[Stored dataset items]
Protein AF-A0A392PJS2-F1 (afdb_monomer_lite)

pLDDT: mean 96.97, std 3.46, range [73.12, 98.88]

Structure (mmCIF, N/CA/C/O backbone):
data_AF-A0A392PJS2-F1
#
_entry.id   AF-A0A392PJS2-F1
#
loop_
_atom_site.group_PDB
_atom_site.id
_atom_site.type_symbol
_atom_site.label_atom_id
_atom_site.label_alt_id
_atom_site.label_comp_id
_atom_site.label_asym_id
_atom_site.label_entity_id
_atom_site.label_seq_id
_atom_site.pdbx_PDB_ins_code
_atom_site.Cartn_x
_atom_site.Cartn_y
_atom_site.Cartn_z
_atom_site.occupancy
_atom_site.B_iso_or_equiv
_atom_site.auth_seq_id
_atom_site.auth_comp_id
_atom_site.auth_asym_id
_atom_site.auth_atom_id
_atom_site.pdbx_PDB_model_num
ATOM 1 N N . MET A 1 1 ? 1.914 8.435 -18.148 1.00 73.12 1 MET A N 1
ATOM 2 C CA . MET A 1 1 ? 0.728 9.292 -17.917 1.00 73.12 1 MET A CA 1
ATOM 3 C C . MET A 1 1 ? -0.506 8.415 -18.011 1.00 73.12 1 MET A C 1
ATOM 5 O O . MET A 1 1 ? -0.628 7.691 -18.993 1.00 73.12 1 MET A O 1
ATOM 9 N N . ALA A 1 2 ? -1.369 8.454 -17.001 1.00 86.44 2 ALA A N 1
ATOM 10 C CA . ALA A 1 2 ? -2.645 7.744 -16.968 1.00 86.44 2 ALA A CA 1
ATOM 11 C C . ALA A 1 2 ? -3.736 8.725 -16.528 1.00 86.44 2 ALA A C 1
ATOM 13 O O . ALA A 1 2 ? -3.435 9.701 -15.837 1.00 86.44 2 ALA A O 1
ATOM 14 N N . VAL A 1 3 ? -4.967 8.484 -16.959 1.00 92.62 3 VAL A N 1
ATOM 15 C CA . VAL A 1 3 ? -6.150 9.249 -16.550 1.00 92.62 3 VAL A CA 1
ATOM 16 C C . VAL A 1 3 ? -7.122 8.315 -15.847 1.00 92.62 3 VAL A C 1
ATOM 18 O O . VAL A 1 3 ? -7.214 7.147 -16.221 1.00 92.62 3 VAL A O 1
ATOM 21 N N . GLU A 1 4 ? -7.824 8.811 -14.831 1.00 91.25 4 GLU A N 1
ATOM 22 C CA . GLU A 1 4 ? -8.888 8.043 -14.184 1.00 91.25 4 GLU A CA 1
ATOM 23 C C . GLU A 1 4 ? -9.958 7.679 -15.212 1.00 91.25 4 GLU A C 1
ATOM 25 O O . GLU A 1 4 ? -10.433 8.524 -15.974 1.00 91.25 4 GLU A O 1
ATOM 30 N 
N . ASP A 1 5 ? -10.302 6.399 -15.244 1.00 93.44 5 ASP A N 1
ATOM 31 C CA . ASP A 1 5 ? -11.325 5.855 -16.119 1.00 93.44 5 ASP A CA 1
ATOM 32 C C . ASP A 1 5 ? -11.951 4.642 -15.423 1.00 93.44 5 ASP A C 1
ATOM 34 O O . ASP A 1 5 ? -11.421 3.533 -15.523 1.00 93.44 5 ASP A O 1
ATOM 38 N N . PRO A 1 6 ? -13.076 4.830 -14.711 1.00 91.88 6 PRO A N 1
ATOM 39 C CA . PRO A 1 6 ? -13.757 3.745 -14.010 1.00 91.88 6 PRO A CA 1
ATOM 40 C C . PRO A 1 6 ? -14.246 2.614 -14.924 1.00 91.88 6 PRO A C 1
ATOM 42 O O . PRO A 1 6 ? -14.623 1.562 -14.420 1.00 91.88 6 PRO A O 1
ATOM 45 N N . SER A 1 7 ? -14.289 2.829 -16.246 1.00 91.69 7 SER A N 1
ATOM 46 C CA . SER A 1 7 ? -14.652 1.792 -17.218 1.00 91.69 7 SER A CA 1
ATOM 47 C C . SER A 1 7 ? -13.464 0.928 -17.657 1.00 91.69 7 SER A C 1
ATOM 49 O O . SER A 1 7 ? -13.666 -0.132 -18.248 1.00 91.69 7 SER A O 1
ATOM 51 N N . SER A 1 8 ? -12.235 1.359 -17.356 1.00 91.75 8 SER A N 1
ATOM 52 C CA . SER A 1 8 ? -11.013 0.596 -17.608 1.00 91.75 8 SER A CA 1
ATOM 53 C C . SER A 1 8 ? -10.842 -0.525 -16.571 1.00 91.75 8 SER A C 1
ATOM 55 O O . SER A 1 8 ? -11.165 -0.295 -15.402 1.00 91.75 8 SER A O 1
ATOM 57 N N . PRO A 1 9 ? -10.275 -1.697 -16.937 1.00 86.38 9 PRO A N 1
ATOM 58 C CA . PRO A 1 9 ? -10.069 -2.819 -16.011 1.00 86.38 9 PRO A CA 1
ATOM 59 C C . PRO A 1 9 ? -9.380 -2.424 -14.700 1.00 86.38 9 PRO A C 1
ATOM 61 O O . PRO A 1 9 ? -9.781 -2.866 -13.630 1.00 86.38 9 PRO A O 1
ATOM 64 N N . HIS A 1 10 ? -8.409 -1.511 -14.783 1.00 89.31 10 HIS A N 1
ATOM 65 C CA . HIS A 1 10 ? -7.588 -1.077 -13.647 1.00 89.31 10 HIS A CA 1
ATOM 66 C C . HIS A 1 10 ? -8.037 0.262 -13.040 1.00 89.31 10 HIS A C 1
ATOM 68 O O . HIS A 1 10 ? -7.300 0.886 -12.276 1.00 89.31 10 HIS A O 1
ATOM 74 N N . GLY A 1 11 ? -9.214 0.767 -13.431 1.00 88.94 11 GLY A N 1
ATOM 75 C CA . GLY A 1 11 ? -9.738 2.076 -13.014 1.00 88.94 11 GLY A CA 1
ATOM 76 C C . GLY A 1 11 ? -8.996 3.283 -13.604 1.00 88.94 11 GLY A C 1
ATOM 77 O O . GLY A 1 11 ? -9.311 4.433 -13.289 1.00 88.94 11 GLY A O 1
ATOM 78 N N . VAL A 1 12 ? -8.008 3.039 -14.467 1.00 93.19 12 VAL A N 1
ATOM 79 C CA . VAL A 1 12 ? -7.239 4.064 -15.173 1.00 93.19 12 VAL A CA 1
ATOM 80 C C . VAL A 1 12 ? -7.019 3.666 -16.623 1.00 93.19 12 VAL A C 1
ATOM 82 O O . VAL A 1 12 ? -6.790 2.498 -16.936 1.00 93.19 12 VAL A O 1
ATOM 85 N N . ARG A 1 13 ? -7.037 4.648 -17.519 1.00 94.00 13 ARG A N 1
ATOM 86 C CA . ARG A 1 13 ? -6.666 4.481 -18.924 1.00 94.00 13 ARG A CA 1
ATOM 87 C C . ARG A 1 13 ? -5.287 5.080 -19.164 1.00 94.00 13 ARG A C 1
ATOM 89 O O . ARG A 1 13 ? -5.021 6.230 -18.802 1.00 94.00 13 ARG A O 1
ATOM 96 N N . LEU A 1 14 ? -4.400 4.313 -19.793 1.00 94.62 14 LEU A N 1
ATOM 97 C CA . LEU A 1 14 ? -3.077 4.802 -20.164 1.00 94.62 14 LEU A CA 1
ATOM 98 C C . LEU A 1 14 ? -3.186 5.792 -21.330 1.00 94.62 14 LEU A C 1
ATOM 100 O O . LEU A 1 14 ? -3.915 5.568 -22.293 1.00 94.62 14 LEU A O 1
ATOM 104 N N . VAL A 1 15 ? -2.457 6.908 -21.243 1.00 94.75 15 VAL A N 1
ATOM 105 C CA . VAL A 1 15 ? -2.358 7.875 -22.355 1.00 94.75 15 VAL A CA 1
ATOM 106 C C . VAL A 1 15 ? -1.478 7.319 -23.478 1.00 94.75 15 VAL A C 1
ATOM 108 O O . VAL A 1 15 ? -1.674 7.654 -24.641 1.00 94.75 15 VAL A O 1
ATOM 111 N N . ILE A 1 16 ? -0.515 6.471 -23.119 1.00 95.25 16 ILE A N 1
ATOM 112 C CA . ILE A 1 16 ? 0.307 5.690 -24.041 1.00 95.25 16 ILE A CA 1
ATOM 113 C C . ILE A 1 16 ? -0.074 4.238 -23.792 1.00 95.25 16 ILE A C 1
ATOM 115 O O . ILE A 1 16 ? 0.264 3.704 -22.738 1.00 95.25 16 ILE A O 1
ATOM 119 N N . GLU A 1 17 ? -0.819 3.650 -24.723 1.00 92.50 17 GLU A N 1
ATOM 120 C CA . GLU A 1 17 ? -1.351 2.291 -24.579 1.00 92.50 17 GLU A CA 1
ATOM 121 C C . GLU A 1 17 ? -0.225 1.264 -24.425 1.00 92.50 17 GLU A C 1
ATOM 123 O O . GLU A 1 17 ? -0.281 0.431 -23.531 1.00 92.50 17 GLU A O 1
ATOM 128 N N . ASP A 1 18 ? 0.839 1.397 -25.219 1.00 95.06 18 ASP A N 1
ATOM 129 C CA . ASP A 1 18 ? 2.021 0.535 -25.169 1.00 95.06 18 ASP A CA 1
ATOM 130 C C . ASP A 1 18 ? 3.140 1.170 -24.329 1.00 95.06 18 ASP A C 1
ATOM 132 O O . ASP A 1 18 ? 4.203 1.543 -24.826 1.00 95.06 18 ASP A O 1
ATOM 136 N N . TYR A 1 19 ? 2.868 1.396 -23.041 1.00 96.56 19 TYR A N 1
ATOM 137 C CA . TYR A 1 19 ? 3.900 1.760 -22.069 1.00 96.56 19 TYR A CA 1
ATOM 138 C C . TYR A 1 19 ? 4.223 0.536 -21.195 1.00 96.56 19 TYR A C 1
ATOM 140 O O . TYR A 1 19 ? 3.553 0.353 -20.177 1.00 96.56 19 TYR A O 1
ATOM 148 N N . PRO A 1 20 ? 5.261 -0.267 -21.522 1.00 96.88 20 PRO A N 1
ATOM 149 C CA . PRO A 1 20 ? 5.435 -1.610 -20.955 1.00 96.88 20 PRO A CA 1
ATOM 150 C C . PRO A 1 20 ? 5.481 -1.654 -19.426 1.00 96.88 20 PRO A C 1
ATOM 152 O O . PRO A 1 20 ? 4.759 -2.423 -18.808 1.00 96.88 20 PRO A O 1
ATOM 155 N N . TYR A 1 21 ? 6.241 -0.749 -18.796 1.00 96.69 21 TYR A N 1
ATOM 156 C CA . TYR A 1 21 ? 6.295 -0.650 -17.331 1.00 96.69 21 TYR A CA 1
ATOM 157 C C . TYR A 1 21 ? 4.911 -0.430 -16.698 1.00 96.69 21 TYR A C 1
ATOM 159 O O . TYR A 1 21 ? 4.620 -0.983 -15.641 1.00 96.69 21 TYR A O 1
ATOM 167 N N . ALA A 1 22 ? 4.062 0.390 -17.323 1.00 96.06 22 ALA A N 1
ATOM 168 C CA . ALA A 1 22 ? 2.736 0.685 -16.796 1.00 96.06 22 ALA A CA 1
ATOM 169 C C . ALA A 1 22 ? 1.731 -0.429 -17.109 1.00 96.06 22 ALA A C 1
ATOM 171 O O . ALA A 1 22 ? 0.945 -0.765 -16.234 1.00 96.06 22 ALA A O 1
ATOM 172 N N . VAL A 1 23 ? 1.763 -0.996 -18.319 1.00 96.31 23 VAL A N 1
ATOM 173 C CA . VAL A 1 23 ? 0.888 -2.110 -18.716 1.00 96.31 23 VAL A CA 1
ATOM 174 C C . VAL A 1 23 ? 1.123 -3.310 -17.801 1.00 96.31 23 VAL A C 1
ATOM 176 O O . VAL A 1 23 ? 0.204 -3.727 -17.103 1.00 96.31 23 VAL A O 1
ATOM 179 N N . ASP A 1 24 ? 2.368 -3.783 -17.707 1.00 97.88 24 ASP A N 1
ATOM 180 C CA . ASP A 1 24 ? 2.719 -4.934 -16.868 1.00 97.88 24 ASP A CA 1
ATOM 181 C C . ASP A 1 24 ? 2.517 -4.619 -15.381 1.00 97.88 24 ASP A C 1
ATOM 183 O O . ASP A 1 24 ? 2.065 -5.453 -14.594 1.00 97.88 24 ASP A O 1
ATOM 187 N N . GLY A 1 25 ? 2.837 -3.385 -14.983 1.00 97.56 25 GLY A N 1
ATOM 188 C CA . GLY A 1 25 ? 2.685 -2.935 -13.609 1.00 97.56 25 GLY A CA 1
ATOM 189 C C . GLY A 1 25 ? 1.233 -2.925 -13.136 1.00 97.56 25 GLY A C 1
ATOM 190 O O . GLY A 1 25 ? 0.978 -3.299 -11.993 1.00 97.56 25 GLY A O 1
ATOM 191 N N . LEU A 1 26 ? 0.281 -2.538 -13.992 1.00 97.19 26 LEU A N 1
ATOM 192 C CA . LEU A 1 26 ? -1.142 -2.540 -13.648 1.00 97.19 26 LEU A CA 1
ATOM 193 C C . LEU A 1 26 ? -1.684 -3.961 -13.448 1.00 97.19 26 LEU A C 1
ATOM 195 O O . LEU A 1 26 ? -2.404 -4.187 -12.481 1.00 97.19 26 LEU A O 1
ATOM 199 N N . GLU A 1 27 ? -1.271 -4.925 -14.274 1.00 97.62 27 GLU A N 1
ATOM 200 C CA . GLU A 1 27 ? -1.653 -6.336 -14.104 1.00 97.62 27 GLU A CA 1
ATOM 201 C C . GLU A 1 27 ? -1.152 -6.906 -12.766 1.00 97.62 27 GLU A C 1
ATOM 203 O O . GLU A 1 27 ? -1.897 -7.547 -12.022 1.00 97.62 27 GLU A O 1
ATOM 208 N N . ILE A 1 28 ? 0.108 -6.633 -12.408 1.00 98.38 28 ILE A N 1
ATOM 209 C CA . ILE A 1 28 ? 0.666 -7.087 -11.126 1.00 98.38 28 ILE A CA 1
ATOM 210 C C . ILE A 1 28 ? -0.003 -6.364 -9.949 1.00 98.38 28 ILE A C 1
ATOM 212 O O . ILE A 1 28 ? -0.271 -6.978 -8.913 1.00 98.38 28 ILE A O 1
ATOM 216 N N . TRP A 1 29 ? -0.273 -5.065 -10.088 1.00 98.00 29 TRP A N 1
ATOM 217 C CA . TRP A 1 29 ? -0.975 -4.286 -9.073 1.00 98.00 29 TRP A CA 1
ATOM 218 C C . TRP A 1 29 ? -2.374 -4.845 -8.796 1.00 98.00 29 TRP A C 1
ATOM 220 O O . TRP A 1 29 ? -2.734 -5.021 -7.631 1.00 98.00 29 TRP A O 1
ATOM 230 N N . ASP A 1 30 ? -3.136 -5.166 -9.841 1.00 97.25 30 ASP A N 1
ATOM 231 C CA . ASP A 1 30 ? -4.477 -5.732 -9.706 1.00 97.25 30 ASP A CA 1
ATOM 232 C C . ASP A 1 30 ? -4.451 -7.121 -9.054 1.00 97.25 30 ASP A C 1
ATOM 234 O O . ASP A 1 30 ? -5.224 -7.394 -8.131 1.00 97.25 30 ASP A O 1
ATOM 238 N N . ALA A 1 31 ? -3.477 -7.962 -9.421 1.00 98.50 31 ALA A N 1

**Assignment:** Lines from the top of the data above through the line with "ATOM 14 N N", both ends included: copy them exactly, nothing more.

**Answer box:**
Protein AF-A0A392PJS2-F1 (afdb_monomer_lite)

pLDDT: mean 96.97, std 3.46, range [73.12, 98.88]

Structure (mmCIF, N/CA/C/O backbone):
data_AF-A0A392PJS2-F1
#
_entry.id   AF-A0A392PJS2-F1
#
loop_
_atom_site.group_PDB
_atom_site.id
_atom_site.type_symbol
_atom_site.label_atom_id
_atom_site.label_alt_id
_atom_site.label_comp_id
_atom_site.label_asym_id
_atom_site.label_entity_id
_atom_site.label_seq_id
_atom_site.pdbx_PDB_ins_code
_atom_site.Cartn_x
_atom_site.Cartn_y
_atom_site.Cartn_z
_atom_site.occupancy
_atom_site.B_iso_or_equiv
_atom_site.auth_seq_id
_atom_site.auth_comp_id
_atom_site.auth_asym_id
_atom_site.auth_atom_id
_atom_site.pdbx_PDB_model_num
ATOM 1 N N . MET A 1 1 ? 1.914 8.435 -18.148 1.00 73.12 1 MET A N 1
ATOM 2 C CA . MET A 1 1 ? 0.728 9.292 -17.917 1.00 73.12 1 MET A CA 1
ATOM 3 C C . MET A 1 1 ? -0.506 8.415 -18.011 1.00 73.12 1 MET A C 1
ATOM 5 O O . MET A 1 1 ? -0.628 7.691 -18.993 1.00 73.12 1 MET A O 1
ATOM 9 N N . ALA A 1 2 ? -1.369 8.454 -17.001 1.00 86.44 2 ALA A N 1
ATOM 10 C CA . ALA A 1 2 ? -2.645 7.744 -16.968 1.00 86.44 2 ALA A CA 1
ATOM 11 C C . ALA A 1 2 ? -3.736 8.725 -16.528 1.00 86.44 2 ALA A C 1
ATOM 13 O O . ALA A 1 2 ? -3.435 9.701 -15.837 1.00 86.44 2 ALA A O 1
ATOM 14 N N . VAL A 1 3 ? -4.967 8.484 -16.959 1.00 92.62 3 VAL A N 1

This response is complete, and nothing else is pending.